Christopher Harkins presents an excellent review of some of the legal issues to consider with regards to tattoos and copyrights (Tattoos and Copyright Infringement: Celebrities, Marketers, and Businesses Beware of the Ink
). The document is somewhat complex for the lay reader, but a couple of the key problems with regards to determining who owns the copyright to the tattoo include:
Did the customer receiving the tattoo explicitly order the tattoo as a
work-for-hire piece? Was their expectation full ownership of the design
they commissioned after being inked?
What is the status of the tattoo artist's claim to copyright ownership with
respect to their employment? Does the tattoo shop owner have an expectation of
copyright ownership when an employed artist has created a work partly under their
direction?
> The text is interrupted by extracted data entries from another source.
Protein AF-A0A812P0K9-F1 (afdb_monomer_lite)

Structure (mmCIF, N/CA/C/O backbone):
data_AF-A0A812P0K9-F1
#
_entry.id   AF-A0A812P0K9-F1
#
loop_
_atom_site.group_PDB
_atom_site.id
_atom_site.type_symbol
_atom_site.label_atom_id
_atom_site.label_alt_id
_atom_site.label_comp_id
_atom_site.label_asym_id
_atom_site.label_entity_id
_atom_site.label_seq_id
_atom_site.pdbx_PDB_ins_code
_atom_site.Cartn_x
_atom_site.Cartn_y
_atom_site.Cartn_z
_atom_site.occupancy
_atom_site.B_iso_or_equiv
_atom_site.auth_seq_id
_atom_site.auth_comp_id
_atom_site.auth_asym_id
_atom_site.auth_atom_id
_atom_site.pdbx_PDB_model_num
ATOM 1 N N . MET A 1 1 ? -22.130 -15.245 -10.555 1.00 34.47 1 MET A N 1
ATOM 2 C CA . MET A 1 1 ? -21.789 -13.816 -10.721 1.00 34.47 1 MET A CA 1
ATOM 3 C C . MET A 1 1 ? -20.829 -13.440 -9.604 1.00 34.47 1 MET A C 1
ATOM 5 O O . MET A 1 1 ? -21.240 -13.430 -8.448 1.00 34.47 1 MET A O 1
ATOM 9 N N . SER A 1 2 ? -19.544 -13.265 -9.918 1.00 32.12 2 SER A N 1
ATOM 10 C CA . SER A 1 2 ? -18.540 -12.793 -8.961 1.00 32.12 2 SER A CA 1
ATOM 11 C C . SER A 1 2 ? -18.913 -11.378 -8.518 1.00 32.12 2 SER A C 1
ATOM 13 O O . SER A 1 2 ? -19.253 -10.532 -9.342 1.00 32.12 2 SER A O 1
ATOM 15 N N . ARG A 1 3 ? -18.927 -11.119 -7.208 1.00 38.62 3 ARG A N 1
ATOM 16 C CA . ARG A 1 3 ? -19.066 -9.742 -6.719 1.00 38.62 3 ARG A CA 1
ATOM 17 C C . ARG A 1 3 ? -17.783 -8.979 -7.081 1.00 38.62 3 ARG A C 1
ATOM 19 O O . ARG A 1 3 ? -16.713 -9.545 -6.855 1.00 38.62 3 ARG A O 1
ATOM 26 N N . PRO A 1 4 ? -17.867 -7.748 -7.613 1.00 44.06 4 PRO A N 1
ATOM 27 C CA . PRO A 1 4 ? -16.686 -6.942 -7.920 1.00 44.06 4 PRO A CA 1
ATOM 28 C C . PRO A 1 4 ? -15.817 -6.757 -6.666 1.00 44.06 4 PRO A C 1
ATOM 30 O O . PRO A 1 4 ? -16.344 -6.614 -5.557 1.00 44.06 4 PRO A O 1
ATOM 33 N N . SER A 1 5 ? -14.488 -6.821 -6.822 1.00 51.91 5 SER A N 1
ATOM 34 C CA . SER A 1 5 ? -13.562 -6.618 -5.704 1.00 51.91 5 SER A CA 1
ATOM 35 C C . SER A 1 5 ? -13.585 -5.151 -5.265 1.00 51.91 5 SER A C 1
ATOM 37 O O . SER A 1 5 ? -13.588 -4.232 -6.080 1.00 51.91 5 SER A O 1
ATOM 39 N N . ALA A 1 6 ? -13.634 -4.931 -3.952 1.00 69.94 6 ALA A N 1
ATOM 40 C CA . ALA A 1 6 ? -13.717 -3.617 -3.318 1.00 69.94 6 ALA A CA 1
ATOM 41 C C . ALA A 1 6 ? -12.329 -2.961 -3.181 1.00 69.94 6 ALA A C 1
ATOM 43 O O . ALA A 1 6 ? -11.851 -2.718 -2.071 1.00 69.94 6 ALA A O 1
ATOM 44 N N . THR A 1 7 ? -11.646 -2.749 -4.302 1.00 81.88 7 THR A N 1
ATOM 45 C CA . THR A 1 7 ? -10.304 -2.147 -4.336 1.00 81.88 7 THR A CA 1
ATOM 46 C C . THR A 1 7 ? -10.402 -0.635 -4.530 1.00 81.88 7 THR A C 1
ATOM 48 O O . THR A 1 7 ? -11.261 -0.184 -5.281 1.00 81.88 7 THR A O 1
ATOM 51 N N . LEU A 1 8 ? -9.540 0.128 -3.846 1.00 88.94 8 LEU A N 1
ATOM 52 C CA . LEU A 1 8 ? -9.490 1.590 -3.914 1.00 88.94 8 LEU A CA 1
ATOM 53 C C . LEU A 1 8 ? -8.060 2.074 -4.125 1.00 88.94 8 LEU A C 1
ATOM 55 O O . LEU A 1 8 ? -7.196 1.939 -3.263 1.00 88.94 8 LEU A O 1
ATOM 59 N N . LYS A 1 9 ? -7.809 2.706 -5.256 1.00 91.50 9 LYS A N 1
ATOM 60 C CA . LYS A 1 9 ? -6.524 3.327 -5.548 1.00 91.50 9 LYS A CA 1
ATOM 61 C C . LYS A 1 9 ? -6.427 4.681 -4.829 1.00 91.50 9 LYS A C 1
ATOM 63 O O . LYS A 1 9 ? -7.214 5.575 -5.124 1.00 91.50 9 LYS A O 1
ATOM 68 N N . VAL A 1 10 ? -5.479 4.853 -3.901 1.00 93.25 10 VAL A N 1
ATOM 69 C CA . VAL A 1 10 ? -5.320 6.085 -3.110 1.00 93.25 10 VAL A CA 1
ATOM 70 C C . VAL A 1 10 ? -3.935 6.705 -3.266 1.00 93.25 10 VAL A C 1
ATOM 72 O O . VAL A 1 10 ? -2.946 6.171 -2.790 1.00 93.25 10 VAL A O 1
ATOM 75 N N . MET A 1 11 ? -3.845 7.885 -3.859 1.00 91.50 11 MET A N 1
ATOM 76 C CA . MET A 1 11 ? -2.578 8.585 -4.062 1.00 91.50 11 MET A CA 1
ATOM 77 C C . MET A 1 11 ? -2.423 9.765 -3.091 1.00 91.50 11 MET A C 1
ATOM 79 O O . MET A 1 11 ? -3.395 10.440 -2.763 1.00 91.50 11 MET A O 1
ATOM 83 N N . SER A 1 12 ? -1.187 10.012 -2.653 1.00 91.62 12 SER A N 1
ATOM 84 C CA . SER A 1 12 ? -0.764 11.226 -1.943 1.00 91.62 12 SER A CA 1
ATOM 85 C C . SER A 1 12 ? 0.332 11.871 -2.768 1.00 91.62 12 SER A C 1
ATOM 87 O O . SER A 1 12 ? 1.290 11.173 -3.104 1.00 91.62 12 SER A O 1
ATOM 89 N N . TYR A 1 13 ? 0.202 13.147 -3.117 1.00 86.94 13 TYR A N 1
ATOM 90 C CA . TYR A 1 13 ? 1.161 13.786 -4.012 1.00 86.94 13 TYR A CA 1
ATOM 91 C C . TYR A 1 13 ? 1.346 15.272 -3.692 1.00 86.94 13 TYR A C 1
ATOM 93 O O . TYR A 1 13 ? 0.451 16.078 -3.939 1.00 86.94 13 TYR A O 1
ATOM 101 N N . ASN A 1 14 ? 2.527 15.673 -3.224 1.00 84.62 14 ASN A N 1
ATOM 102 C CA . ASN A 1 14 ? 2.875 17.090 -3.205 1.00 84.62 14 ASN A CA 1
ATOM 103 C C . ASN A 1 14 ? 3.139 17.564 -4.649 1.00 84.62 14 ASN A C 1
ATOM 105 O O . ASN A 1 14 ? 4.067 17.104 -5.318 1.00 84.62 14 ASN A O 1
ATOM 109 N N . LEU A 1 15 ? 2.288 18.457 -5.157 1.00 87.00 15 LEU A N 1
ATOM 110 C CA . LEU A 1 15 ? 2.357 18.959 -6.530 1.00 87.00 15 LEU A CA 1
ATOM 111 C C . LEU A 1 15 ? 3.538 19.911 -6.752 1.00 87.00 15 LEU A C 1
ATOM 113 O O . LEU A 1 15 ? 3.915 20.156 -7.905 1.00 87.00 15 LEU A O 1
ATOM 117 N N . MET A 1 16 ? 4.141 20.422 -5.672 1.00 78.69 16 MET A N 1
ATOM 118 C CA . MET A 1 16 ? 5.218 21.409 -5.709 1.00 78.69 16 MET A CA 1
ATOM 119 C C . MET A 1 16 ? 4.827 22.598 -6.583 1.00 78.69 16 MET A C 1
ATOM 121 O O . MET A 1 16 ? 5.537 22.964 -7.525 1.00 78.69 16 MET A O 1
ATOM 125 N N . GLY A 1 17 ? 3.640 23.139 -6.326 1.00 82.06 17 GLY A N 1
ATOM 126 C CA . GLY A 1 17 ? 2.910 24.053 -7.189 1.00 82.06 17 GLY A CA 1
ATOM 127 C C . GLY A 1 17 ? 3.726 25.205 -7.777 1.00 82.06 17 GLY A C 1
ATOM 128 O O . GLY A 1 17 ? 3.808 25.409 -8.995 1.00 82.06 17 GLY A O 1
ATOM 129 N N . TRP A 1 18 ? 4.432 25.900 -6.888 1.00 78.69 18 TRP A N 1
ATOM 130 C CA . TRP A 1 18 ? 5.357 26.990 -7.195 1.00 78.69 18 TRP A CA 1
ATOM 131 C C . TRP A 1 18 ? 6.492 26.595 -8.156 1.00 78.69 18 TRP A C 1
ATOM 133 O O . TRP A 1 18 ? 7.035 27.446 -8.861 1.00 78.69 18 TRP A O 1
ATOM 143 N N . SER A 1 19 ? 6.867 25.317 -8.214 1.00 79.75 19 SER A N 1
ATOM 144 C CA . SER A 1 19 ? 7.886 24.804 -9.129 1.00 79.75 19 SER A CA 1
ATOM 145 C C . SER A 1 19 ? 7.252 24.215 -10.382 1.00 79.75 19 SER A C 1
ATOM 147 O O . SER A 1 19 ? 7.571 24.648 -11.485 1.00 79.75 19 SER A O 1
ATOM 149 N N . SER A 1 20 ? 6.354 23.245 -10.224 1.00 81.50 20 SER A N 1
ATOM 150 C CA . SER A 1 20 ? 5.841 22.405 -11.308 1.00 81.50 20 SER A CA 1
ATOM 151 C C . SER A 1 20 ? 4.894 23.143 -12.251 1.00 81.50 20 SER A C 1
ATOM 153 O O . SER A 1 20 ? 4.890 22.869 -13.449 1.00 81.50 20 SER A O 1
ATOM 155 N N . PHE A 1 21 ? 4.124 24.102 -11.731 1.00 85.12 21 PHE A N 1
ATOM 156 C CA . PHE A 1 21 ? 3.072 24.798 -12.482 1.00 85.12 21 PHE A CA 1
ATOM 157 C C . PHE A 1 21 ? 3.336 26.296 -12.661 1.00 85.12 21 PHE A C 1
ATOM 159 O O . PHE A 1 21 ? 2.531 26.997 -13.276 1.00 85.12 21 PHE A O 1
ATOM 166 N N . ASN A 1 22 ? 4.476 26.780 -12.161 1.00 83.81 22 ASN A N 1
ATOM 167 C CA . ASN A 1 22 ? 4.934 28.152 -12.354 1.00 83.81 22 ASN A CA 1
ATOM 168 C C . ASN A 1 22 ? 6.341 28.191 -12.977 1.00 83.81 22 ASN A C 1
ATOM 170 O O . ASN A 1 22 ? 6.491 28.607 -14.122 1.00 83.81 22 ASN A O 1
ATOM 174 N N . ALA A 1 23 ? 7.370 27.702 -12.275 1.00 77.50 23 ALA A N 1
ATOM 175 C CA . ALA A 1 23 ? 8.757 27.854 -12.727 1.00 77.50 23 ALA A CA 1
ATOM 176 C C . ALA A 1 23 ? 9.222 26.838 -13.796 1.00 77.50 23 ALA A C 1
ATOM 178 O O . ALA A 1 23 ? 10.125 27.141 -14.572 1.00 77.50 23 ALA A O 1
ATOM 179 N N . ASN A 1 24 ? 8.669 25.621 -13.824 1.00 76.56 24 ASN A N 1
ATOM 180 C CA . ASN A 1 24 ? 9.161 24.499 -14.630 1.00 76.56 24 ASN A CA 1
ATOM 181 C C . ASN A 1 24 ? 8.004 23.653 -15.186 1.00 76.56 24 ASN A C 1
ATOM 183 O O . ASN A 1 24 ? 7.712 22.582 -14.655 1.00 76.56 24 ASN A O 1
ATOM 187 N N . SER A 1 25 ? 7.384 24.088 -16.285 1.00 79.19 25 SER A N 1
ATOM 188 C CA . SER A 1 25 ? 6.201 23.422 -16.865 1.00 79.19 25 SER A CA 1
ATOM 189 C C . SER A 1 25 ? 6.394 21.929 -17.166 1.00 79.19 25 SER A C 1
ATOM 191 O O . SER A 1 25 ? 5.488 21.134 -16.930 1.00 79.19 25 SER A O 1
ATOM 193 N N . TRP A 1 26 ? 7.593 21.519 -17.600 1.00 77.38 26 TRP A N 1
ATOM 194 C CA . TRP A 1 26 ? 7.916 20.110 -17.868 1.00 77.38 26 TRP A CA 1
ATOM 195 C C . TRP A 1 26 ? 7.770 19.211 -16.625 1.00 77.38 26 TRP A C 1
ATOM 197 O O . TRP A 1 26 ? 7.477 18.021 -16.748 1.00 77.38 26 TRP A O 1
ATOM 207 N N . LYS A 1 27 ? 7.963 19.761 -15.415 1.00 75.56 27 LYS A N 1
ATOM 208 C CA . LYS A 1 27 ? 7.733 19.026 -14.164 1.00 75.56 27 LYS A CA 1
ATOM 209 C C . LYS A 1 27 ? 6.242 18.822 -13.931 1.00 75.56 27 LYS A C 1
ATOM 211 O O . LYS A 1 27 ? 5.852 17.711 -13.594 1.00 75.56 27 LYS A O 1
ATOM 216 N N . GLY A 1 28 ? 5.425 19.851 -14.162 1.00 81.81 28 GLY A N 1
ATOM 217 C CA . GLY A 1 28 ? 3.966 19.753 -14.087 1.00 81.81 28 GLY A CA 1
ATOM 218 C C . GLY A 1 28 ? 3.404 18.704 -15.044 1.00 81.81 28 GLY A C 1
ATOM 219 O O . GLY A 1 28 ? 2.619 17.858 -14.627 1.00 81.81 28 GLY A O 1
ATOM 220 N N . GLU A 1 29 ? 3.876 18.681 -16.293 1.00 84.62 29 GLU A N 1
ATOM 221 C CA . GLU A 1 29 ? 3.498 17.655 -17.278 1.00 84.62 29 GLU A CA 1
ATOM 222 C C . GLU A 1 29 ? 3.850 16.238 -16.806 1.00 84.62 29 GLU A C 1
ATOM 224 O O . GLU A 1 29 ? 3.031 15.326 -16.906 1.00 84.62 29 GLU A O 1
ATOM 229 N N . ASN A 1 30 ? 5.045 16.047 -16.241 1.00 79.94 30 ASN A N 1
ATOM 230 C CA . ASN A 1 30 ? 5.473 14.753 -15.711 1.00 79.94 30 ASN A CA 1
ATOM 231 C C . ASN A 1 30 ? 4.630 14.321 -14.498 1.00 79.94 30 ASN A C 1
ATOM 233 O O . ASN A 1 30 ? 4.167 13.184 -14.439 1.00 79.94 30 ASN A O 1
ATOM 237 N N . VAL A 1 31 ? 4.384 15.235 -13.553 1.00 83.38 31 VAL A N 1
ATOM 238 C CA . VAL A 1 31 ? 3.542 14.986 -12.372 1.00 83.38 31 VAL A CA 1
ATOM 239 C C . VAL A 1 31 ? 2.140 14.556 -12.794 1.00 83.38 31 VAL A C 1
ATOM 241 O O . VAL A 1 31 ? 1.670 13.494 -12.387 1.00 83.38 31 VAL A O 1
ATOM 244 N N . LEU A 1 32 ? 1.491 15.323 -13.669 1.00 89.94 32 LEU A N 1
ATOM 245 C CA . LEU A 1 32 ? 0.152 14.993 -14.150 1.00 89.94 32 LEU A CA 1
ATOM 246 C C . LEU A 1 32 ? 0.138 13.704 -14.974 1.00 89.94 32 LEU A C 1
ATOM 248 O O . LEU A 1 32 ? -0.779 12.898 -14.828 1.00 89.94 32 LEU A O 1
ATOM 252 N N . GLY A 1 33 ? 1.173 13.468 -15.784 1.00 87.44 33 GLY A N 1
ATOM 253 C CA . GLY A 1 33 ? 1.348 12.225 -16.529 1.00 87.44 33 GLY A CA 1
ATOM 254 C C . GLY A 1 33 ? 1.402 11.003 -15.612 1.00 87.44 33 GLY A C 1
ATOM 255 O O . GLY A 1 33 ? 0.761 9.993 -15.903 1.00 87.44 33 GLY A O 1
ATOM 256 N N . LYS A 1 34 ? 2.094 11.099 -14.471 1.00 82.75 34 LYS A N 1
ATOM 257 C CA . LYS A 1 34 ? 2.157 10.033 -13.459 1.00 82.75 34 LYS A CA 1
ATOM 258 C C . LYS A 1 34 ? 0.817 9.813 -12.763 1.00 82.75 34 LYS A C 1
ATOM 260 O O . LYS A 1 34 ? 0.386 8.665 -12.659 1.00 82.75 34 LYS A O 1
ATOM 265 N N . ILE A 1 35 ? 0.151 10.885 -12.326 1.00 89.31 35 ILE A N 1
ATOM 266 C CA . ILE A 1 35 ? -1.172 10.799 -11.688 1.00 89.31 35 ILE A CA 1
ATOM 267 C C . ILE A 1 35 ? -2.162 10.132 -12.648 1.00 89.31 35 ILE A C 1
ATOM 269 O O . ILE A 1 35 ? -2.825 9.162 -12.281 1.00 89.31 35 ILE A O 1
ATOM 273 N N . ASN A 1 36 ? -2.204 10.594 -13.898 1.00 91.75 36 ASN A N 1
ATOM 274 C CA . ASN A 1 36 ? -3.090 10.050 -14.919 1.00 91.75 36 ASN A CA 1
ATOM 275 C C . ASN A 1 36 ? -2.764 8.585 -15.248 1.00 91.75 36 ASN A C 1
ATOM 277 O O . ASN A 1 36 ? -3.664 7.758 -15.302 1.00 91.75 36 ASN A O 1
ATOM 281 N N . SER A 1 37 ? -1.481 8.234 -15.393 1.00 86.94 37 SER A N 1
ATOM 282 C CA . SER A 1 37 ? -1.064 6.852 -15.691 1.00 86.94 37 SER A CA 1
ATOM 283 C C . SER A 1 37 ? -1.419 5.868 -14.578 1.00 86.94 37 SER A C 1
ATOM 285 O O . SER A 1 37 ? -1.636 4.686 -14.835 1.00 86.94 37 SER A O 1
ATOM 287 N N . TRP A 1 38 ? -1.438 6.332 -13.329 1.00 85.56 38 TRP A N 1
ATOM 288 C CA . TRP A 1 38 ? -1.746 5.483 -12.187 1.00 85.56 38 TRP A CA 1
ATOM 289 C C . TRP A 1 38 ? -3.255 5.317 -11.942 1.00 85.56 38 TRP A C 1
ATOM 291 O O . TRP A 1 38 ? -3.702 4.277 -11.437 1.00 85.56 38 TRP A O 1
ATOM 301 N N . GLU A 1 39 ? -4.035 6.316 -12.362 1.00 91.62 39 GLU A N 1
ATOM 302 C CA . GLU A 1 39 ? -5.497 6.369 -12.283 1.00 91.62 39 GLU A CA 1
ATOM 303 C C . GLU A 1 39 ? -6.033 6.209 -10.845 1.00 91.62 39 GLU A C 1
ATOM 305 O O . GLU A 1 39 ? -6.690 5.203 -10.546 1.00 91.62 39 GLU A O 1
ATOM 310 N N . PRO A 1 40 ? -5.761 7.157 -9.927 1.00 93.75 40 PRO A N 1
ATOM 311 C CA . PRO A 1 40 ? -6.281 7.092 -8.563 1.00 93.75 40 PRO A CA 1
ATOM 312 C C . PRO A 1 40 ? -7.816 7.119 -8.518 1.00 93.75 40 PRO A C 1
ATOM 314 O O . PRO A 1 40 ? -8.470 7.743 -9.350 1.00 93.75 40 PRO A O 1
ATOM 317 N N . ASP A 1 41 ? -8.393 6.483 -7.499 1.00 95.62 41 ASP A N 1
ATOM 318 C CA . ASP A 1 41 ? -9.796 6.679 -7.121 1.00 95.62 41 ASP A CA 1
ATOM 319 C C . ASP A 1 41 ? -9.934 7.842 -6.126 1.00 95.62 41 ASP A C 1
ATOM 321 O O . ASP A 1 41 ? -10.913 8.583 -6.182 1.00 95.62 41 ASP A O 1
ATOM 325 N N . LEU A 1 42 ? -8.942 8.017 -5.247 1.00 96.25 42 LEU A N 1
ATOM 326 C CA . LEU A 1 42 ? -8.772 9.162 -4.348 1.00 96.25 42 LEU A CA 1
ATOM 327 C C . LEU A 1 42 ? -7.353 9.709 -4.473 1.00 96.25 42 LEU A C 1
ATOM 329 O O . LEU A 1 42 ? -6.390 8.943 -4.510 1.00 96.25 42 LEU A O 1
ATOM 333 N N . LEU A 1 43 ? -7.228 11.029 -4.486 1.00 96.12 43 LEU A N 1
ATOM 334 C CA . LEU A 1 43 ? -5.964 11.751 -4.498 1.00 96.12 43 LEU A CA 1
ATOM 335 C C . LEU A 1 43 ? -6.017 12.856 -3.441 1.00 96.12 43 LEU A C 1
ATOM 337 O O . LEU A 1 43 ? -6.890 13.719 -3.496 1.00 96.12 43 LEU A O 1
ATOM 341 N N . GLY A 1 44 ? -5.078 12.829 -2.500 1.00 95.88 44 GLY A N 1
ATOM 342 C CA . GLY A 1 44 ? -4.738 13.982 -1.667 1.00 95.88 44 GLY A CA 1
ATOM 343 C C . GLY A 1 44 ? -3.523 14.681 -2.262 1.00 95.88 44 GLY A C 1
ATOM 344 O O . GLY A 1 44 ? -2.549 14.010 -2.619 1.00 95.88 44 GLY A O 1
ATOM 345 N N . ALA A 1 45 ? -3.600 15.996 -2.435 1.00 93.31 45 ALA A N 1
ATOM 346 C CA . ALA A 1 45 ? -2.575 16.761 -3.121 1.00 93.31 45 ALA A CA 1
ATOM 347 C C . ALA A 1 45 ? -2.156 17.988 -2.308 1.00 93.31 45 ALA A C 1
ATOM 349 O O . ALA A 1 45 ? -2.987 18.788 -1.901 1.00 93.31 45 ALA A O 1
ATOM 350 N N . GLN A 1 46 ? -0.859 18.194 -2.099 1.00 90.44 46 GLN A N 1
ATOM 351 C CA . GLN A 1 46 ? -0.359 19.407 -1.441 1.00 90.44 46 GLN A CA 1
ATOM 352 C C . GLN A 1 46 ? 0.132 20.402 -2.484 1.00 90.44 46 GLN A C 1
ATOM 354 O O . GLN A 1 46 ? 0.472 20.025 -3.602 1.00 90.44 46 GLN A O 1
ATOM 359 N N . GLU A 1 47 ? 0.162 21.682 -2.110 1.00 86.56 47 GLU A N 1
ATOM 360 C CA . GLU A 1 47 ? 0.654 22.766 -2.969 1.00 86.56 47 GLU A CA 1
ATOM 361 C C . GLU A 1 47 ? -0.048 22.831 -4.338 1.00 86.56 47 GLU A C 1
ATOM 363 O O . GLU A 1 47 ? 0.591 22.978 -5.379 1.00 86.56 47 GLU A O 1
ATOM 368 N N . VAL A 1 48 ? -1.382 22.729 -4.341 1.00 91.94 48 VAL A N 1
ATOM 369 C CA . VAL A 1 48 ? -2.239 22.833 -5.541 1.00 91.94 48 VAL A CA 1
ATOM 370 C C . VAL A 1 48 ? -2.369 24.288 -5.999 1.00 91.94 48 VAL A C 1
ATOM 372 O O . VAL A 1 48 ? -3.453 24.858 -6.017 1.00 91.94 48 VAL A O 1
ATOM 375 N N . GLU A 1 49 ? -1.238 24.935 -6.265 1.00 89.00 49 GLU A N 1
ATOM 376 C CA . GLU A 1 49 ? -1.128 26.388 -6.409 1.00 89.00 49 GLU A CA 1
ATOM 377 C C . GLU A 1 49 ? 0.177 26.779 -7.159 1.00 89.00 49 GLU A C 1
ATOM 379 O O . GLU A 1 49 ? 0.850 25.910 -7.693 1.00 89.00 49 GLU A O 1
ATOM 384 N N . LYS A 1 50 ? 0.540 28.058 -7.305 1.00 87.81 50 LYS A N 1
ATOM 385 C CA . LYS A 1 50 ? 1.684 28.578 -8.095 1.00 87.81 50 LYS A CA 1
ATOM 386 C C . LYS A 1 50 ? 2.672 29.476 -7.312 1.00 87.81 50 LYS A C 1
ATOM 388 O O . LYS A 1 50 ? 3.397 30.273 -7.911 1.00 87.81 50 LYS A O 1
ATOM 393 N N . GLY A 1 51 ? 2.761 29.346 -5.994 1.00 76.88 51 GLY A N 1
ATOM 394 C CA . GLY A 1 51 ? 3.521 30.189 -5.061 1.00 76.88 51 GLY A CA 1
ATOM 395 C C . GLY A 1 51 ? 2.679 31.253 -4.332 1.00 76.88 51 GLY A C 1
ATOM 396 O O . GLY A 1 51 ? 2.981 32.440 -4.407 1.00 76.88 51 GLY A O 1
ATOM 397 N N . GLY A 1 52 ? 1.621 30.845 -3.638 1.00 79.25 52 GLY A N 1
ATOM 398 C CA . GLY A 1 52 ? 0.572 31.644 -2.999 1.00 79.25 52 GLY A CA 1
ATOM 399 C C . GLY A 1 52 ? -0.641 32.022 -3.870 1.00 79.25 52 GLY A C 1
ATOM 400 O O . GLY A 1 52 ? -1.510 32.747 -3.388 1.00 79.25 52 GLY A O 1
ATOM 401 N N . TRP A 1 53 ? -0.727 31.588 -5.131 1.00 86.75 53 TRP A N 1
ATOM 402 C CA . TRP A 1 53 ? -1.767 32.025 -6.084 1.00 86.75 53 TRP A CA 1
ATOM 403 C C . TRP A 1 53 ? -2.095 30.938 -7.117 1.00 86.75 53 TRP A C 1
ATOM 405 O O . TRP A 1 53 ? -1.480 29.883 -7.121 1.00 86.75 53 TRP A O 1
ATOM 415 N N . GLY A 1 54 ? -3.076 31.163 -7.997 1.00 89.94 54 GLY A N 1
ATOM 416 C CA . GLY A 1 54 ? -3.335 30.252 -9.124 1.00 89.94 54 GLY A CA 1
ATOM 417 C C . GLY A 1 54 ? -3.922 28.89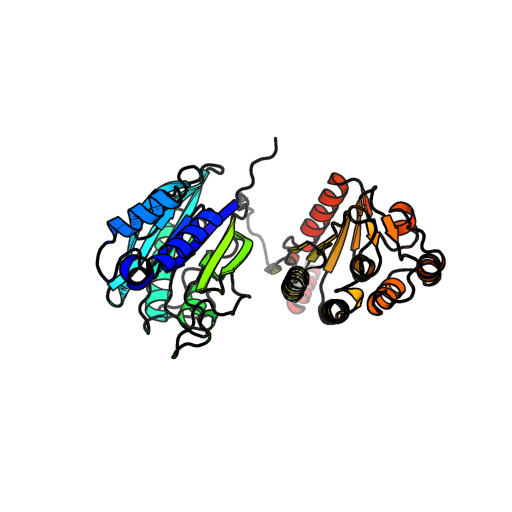0 -8.737 1.00 89.94 54 GLY A C 1
ATOM 418 O O . GLY A 1 54 ? -3.822 27.953 -9.522 1.00 89.94 54 GLY A O 1
ATOM 419 N N . TYR A 1 55 ? -4.538 28.779 -7.555 1.00 90.94 55 TYR A N 1
ATOM 420 C CA . TYR A 1 55 ? -5.159 27.540 -7.068 1.00 90.94 55 TYR A CA 1
ATOM 421 C C . TYR A 1 55 ? -6.137 26.938 -8.080 1.00 90.94 55 TYR A C 1
ATOM 423 O O . TYR A 1 55 ? -5.986 25.787 -8.478 1.00 90.94 55 TYR A O 1
ATOM 431 N N . GLN A 1 56 ? -7.084 27.751 -8.556 1.00 94.44 56 GLN A N 1
ATOM 432 C CA . GLN A 1 56 ? -8.091 27.313 -9.521 1.00 94.44 56 GLN A CA 1
ATOM 433 C C . GLN A 1 56 ? -7.459 26.825 -10.834 1.00 94.44 56 GLN A C 1
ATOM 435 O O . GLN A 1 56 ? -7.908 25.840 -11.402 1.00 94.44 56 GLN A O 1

After all, the tattoo shop owner/employer often assigns the
work to the artist and provides the tools required to complete it, and
perhaps even some creative direction.
What about an independent
contractor? Is there an explicit agreement between the hiring party
and the independent contractor that the work is being performed as
"Work-for-Hire?" It is the opinion of Mr Harkins that the assignment of
copyright from employee to employer in the case of tattooing is likely
to fail certain legal tests, however these issues further muddy the copyright ownership waters.
2. Joint Works are Co-Owned by the Author
A stickier situation with regards to the creation of tattoo designs and copyright ownership is resolving whether the artist entirely created the work or if the customer or some other party was involved in its creation. In the case of Rasheed Wallace, Mr. Wallace clearly had many ideas with regards to the composition of his tattoo. This is likely to be the case with many custom tattoos. In this respect, Mr. Harkins argues that even a small but integral contribution towards the design of the tattoo might result in a case for a co-ownership of the copyright. Thus either party could freely exercise the use of the copyrighted work, but the other party could claim half the revenue from the commercialization of that work.
What happened with the legal cases above?
In the case of Whitmill vs Warner Brothers Entertainment, as of the writing of this article, no financial settlement has been reached. Warner Brothers has reported that they will digitally alter the tattoo in the DVD home release version of the movie if no settlement can be reached by December 2011, the scheduled DVD release date. In the meantime, the courts have allowed the movie to go forward in the theaters.
In the case of Reed vs Wallace and Nike, the case was settled for an undisclosed sum out of court. There has been considerable speculation regarding what might have happened if the case had gone to trial and been decided in Reed's favor; virtually anyone with a tattoo captured on film for commercial purposes (say a sporting event or celebrities in a movie) could result in royalties to the tattoo artist.
What does all this mean for your tattoo shop? Well, first of all these cases demonstrate that there is a strong argument for ownership of tattoo art copyrights, but that issues of joint ownership and transfer of copyrights when it comes to tattoos is still not entirely clear. The best strategy is to put in writing an agreement with regards to the ownership of copyright at the time of the design creation. Nothing would have prevented Rasheed Wallace from filing his own copyright since he also made design decisions for his tattoo. The issues of joint ownership or exclusive copyright versus simply contracting the tattooer as a "work-for-hire" should be spelled out (the latter obviously benefiting the customer).
I am not a lawyer and this article should not be construed as legal advice. If you are about to tattoo the next Lady Gaga, then you might want to talk to a lawyer about your rights first!